With the data provided in this new report, Health Canada now has data on exposure of the general population of Canadians to BPA over an 8-year period from 2007-2015. Although Health Canada has previously concluded that BPA does not pose a risk to the general population, exposure data over extended periods of time is important to know whether there are any significant changes in exposure. Changes are not necessarily good or bad, but might be signals that further evaluation is needed.
A trend towards higher exposure might suggest the need to reevaluate Health Canada’s conclusion, or to consider whether any policies should be implemented or revised to limit exposure. In contrast, a trend towards lower exposure strengthens the conclusion by increasing the margin of safety and indicates that existing policies are adequate to control exposure.
The data on BPA exposure from the four reports shows a clear trend towards lower exposure over time. Although the data cannot inform on the specific source of exposure or why exposure is decreasing, the data does indicate that current use patterns for BPA and policies to control exposure are adequate to ensure a wide margin of safety.

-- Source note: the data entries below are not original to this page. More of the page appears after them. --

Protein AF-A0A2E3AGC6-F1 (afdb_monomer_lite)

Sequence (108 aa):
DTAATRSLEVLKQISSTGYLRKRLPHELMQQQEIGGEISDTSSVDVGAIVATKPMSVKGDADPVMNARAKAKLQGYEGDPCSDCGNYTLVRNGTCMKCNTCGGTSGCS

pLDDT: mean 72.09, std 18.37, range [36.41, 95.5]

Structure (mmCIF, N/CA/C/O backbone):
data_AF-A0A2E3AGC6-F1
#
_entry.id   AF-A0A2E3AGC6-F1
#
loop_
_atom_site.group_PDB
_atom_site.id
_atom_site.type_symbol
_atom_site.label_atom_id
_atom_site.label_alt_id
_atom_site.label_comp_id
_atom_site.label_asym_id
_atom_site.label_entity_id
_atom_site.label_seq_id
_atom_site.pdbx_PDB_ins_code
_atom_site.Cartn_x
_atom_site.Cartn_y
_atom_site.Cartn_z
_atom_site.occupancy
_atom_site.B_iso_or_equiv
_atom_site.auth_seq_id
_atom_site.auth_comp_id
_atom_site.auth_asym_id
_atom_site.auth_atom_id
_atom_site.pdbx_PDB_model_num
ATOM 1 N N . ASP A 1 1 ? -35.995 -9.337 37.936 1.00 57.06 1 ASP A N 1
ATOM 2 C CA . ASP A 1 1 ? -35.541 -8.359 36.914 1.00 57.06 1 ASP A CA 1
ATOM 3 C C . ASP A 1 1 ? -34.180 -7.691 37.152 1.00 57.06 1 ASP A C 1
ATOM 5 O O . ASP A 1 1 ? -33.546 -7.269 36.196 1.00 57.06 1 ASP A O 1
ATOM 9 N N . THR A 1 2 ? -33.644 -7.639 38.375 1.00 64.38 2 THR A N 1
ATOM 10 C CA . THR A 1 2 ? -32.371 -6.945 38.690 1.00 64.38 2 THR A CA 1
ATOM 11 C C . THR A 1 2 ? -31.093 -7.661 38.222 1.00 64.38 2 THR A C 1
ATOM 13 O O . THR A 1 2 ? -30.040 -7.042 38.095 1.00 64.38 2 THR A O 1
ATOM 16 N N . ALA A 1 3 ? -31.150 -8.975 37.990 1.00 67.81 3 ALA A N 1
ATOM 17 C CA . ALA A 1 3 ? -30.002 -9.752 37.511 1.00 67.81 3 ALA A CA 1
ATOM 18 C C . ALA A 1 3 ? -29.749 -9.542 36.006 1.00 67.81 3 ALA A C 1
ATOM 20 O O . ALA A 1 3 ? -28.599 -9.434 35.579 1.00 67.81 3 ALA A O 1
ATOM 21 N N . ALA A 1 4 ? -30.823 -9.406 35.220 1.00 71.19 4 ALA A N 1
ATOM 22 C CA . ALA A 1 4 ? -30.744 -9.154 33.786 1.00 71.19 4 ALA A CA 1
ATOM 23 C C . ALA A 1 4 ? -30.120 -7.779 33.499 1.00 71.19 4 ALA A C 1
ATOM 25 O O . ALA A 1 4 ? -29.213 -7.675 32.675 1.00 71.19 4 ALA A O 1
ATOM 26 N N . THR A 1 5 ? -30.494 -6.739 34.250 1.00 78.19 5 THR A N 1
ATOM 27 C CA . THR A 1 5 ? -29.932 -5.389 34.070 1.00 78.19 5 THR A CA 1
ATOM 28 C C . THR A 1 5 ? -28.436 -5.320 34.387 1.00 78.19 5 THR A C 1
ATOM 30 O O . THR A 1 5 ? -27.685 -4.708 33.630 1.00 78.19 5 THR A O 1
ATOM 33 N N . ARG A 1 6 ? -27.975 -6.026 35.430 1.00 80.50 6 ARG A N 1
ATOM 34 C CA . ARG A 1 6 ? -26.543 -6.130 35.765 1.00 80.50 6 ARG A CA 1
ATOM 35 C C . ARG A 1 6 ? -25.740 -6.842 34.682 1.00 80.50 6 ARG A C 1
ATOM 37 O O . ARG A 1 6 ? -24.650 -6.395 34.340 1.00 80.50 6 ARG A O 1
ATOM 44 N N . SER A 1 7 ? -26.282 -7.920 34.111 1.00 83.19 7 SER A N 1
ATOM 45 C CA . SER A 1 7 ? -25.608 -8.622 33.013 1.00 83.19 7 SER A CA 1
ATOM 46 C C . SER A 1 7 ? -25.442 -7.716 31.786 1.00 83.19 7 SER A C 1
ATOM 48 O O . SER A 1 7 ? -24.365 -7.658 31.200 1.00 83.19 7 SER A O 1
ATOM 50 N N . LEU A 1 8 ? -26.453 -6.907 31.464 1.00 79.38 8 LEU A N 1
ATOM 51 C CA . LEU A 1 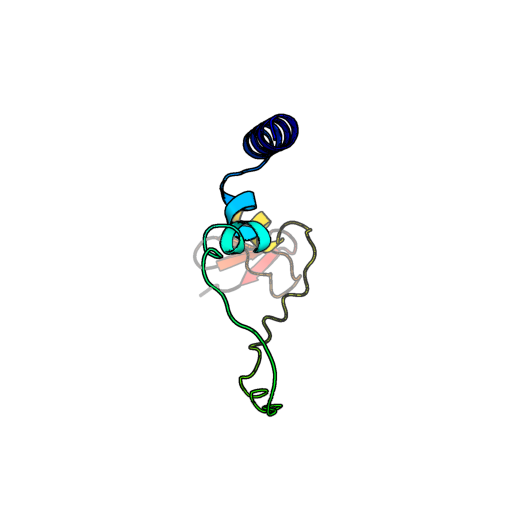8 ? -26.404 -5.983 30.331 1.00 79.38 8 LEU A CA 1
ATOM 52 C C . LEU A 1 8 ? -25.403 -4.837 30.524 1.00 79.38 8 LEU A C 1
ATOM 54 O O . LEU A 1 8 ? -24.788 -4.393 29.554 1.00 79.38 8 LEU A O 1
ATOM 58 N N . GLU A 1 9 ? -25.220 -4.357 31.751 1.00 81.38 9 GLU A N 1
ATOM 59 C CA . GLU A 1 9 ? -24.240 -3.313 32.060 1.00 81.38 9 GLU A CA 1
ATOM 60 C C . GLU A 1 9 ? -22.801 -3.806 31.867 1.00 81.38 9 GLU A C 1
ATOM 62 O O . GLU A 1 9 ? -21.995 -3.137 31.217 1.00 81.38 9 GLU A O 1
ATOM 67 N N . VAL A 1 10 ? -22.516 -5.032 32.314 1.00 85.38 10 VAL A N 1
ATOM 68 C CA . VAL A 1 10 ? -21.219 -5.690 32.102 1.00 85.38 10 VAL A CA 1
ATOM 69 C C . VAL A 1 10 ? -20.947 -5.900 30.608 1.00 85.38 10 VAL A C 1
ATOM 71 O O . VAL A 1 10 ? -19.852 -5.604 30.126 1.00 85.38 10 VAL A O 1
ATOM 74 N N . LEU A 1 11 ? -21.952 -6.328 29.834 1.00 80.88 11 LEU A N 1
ATOM 75 C CA . LEU A 1 11 ? -21.805 -6.497 28.384 1.00 80.88 11 LEU A CA 1
ATOM 76 C C . LEU A 1 11 ? -21.498 -5.171 27.664 1.00 80.88 11 LEU A C 1
ATOM 78 O O . LEU A 1 11 ? -20.704 -5.161 26.721 1.00 80.88 11 LEU A O 1
ATOM 82 N N . LYS A 1 12 ? -22.082 -4.049 28.102 1.00 79.50 12 LYS A N 1
ATOM 83 C CA . LYS A 1 12 ? -21.824 -2.716 27.527 1.00 79.50 12 LYS A CA 1
ATOM 84 C C . LYS A 1 12 ? -20.426 -2.179 27.834 1.00 79.50 12 LYS A C 1
ATOM 86 O O . LYS A 1 12 ? -19.888 -1.442 27.017 1.00 79.50 12 LYS A O 1
ATOM 91 N N . GLN A 1 13 ? -19.843 -2.534 28.978 1.00 83.31 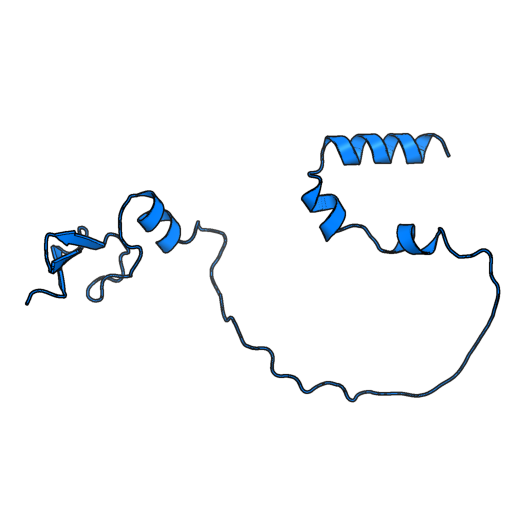13 GLN A N 1
ATOM 92 C CA . GLN A 1 13 ? -18.482 -2.117 29.339 1.00 83.31 13 GLN A CA 1
ATOM 93 C C . GLN A 1 13 ? -17.403 -2.893 28.575 1.00 83.31 13 GLN A C 1
ATOM 95 O O . GLN A 1 13 ? -16.346 -2.346 28.273 1.00 83.31 13 GLN A O 1
ATOM 100 N N . ILE A 1 14 ? -17.667 -4.161 28.251 1.00 85.69 14 ILE A N 1
ATOM 101 C CA . ILE A 1 14 ? -16.691 -5.048 27.600 1.00 85.69 14 ILE A CA 1
ATOM 102 C C . ILE A 1 14 ? -16.757 -4.941 26.071 1.00 85.69 14 ILE A C 1
ATOM 104 O O . ILE A 1 14 ? -15.751 -5.127 25.386 1.00 85.69 14 ILE A O 1
ATOM 108 N N . SER A 1 15 ? -17.935 -4.653 25.511 1.00 84.81 15 SER A N 1
ATOM 109 C CA . SER A 1 15 ? -18.137 -4.628 24.060 1.00 84.81 15 SER A CA 1
ATOM 110 C C . SER A 1 15 ? -18.095 -3.217 23.475 1.00 84.81 15 SER A C 1
ATOM 112 O O . SER A 1 15 ? -18.562 -2.246 24.065 1.00 84.81 15 SER A O 1
ATOM 114 N N . SER A 1 16 ? -17.544 -3.092 22.265 1.00 82.25 16 SER A N 1
ATOM 115 C CA . SER A 1 16 ? -17.525 -1.810 21.562 1.00 82.25 16 SER A CA 1
ATOM 116 C C . SER A 1 16 ? -18.934 -1.406 21.115 1.00 82.25 16 SER A C 1
ATOM 118 O O . SER A 1 16 ? -19.764 -2.239 20.742 1.00 82.25 16 SER A O 1
ATOM 120 N N . THR A 1 17 ? -19.197 -0.098 21.064 1.00 73.06 17 THR A N 1
ATOM 121 C CA . THR A 1 17 ? -20.478 0.455 20.581 1.00 73.06 17 THR A CA 1
ATOM 122 C C . THR A 1 17 ? -20.796 0.054 19.132 1.00 73.06 17 THR A C 1
ATOM 124 O O . THR A 1 17 ? -21.956 0.070 18.722 1.00 73.06 17 THR A O 1
ATOM 127 N N . GLY A 1 18 ? -19.783 -0.346 18.355 1.00 74.69 18 GLY A N 1
ATOM 128 C CA . GLY A 1 18 ? -19.943 -0.934 17.024 1.00 74.69 18 GLY A CA 1
ATOM 129 C C . GLY A 1 18 ? -20.379 -2.404 17.045 1.00 74.69 18 GLY A C 1
ATOM 130 O O . GLY A 1 18 ? -21.167 -2.806 16.192 1.00 74.69 18 GLY A O 1
ATOM 131 N N . TYR A 1 19 ? -19.927 -3.193 18.027 1.00 78.88 19 TYR A N 1
ATOM 132 C CA . TYR A 1 19 ? -20.290 -4.607 18.176 1.00 78.88 19 TYR A CA 1
A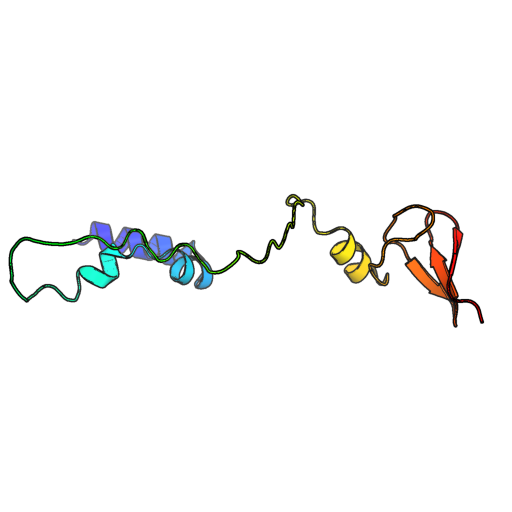TOM 133 C C . TYR A 1 19 ? -21.773 -4.775 18.522 1.00 78.88 19 TYR A C 1
ATOM 135 O O . TYR A 1 19 ? -22.469 -5.578 17.900 1.00 78.88 19 TYR A O 1
ATOM 143 N N . LEU A 1 20 ? -22.280 -3.950 19.445 1.00 71.62 20 LEU A N 1
ATOM 144 C CA . LEU A 1 20 ? -23.681 -3.997 19.872 1.00 71.62 20 LEU A CA 1
ATOM 145 C C . LEU A 1 20 ? -24.647 -3.599 18.754 1.00 71.62 20 LEU A C 1
ATOM 147 O O . LEU A 1 20 ? -25.674 -4.238 18.597 1.00 71.62 20 LEU A O 1
ATOM 151 N N . ARG A 1 21 ? -24.312 -2.609 17.917 1.00 68.06 21 ARG A N 1
ATOM 152 C CA . ARG A 1 21 ? -25.174 -2.204 16.789 1.00 68.06 21 ARG A CA 1
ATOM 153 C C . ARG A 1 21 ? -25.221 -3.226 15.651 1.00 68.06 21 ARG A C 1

In addition to the series of reports on the general population of Canadians, other Canadian government researchers have published four other studies that provide BPA exposure data on potentially sensitive subpopulations. These include three studies on pregnant women (1, 2, 3), one of which included data on infants, and a study on the First Nations people. Perhaps not surprisingly, exposures are similar for all populations examined with the notable exception of infants.

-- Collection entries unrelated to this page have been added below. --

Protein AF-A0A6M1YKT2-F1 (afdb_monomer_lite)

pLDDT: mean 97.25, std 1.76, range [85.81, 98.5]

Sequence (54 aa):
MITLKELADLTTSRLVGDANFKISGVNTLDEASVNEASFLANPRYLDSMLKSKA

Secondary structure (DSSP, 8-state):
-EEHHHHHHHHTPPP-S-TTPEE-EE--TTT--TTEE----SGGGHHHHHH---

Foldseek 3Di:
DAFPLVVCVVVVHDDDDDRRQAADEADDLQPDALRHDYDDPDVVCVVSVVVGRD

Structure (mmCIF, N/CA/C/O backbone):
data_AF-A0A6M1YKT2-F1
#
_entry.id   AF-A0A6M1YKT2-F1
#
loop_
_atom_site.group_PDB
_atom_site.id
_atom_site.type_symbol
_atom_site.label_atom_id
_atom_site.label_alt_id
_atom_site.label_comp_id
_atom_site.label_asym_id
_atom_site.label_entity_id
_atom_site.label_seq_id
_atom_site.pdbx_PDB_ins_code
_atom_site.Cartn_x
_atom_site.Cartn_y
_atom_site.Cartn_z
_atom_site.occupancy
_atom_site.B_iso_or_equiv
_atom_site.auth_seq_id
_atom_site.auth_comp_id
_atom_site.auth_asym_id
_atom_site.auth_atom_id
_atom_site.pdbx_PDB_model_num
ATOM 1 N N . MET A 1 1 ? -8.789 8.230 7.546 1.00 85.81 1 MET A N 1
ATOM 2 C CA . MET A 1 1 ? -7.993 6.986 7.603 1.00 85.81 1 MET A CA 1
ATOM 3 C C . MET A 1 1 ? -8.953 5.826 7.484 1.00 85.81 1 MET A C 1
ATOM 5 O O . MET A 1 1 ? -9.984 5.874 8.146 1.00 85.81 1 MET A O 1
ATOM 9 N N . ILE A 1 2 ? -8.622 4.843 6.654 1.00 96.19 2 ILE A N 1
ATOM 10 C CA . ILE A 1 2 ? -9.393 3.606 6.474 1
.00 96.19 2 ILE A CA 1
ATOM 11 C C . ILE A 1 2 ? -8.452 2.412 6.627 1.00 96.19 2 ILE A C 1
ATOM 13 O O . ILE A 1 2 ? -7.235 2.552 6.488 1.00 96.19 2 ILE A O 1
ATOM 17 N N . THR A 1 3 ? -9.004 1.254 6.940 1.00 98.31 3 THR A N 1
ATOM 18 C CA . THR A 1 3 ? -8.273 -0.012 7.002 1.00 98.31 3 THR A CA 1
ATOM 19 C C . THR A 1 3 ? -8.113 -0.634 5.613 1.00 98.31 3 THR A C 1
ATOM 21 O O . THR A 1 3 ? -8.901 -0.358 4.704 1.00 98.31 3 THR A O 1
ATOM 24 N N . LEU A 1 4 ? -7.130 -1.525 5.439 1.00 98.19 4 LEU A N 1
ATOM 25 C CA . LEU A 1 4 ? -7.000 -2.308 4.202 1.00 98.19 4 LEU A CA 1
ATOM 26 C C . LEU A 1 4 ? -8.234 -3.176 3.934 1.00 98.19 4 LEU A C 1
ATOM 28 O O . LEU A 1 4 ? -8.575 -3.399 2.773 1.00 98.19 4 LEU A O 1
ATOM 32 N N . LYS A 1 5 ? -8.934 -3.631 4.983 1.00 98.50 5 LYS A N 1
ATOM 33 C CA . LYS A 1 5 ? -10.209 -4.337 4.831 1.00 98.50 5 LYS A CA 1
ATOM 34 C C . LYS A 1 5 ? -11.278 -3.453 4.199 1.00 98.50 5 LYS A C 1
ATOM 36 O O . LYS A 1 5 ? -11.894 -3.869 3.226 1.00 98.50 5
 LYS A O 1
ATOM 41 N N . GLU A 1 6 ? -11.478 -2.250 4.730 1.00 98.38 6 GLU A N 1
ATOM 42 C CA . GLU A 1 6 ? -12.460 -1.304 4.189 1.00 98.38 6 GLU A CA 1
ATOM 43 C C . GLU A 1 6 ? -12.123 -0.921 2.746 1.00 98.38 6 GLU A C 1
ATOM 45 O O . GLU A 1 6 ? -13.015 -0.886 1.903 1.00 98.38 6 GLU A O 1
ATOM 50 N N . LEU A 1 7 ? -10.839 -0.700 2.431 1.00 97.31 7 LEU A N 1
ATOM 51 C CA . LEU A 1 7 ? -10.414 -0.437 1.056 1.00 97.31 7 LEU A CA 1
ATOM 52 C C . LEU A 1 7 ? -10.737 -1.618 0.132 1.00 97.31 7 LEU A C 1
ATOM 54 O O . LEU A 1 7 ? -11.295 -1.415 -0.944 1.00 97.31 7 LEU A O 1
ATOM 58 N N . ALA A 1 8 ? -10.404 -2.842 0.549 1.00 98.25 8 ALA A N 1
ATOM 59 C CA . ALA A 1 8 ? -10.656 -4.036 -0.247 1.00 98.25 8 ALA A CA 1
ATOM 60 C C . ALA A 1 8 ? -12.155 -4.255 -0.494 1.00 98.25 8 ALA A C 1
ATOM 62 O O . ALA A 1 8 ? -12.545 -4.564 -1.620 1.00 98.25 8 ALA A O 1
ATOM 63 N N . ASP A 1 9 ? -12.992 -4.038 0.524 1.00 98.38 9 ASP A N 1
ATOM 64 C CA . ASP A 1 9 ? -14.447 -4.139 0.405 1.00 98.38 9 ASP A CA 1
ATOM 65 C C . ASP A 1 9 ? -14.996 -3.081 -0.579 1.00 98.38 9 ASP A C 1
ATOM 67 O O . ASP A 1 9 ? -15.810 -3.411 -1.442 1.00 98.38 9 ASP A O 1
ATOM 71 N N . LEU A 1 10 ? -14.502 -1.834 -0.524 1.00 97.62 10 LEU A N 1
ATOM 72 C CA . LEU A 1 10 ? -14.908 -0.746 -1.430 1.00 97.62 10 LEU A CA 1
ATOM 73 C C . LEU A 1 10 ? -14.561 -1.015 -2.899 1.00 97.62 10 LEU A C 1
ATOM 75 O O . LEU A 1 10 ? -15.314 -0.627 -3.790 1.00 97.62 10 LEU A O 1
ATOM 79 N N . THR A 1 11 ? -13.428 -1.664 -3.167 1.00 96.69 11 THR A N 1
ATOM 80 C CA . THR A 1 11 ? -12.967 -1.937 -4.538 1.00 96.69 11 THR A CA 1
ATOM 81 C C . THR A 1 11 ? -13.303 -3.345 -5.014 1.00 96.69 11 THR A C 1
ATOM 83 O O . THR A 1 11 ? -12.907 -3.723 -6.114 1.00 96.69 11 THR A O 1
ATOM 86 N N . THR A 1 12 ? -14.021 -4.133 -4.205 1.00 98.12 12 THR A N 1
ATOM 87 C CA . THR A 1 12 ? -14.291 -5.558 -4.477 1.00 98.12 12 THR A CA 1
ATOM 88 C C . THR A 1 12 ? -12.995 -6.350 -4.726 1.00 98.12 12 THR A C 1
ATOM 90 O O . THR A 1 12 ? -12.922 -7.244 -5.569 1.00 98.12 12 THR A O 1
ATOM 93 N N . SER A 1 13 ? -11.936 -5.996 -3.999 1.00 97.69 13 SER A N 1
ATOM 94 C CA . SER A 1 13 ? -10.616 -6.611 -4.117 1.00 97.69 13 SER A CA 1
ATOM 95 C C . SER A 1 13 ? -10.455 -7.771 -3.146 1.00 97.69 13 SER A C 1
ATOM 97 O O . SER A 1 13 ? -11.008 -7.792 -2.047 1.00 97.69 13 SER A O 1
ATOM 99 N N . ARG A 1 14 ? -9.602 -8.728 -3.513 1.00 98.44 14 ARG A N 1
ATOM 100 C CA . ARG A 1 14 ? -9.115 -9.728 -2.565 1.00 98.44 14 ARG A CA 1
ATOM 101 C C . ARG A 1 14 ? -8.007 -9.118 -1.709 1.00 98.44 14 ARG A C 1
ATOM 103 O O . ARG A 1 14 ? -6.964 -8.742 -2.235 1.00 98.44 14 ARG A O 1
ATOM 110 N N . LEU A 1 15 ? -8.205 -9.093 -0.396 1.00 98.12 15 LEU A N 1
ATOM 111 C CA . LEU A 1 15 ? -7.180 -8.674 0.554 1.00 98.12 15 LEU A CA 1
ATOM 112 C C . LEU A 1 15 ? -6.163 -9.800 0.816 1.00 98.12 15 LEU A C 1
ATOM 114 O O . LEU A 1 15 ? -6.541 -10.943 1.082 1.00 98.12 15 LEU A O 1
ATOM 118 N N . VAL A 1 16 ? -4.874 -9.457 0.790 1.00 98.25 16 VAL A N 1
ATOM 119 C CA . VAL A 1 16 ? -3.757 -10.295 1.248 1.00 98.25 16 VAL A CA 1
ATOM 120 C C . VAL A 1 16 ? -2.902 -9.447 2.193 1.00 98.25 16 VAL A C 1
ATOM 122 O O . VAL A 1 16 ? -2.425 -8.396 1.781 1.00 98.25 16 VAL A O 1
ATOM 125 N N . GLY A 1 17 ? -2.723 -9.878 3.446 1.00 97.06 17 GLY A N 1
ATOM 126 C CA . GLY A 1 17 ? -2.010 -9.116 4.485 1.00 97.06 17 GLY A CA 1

It is generally believed that most exposure to BPA is through the diet. Since infant diets are generally different from adult diets and more limited, infant exposure to BPA will not necessarily be the same as adult exposure. Although data is limited to one study, infant exposure is significantly lower, which suggests that existing policies to control exposure are adequate for infants as well as adults. The data also indicates that Health Canada’s conclusion that BPA does not pose a risk to Canadians is applicable to infants.
How Does The New Data Compare With The Rest Of The World?
It’s not just Canadians who need not be concerned about BPA. A recent analysis from a group of researchers in China revealed that exposure to BPA is very low in every one of the 30 countries where it’s been measured.
That analysis included data from studies on exposure to BPA that have been published in the peer-reviewed scientific literature. All told, the researchers found more than 140 studies with data on over 85,000 participants in 30 countries. The results from the new Health Canada study reaffirm that exposure of Canadians to BPA is similar to the exposure levels measured in the rest of the world.
The extensive data on exposure to BPA from all of these studies leaves little doubt that human exposure to BPA is extremely low and far below science-based safe intake limits. Perhaps the US Food and Drug Administration says it best in a Q&A on its website: Is BPA safe? Yes.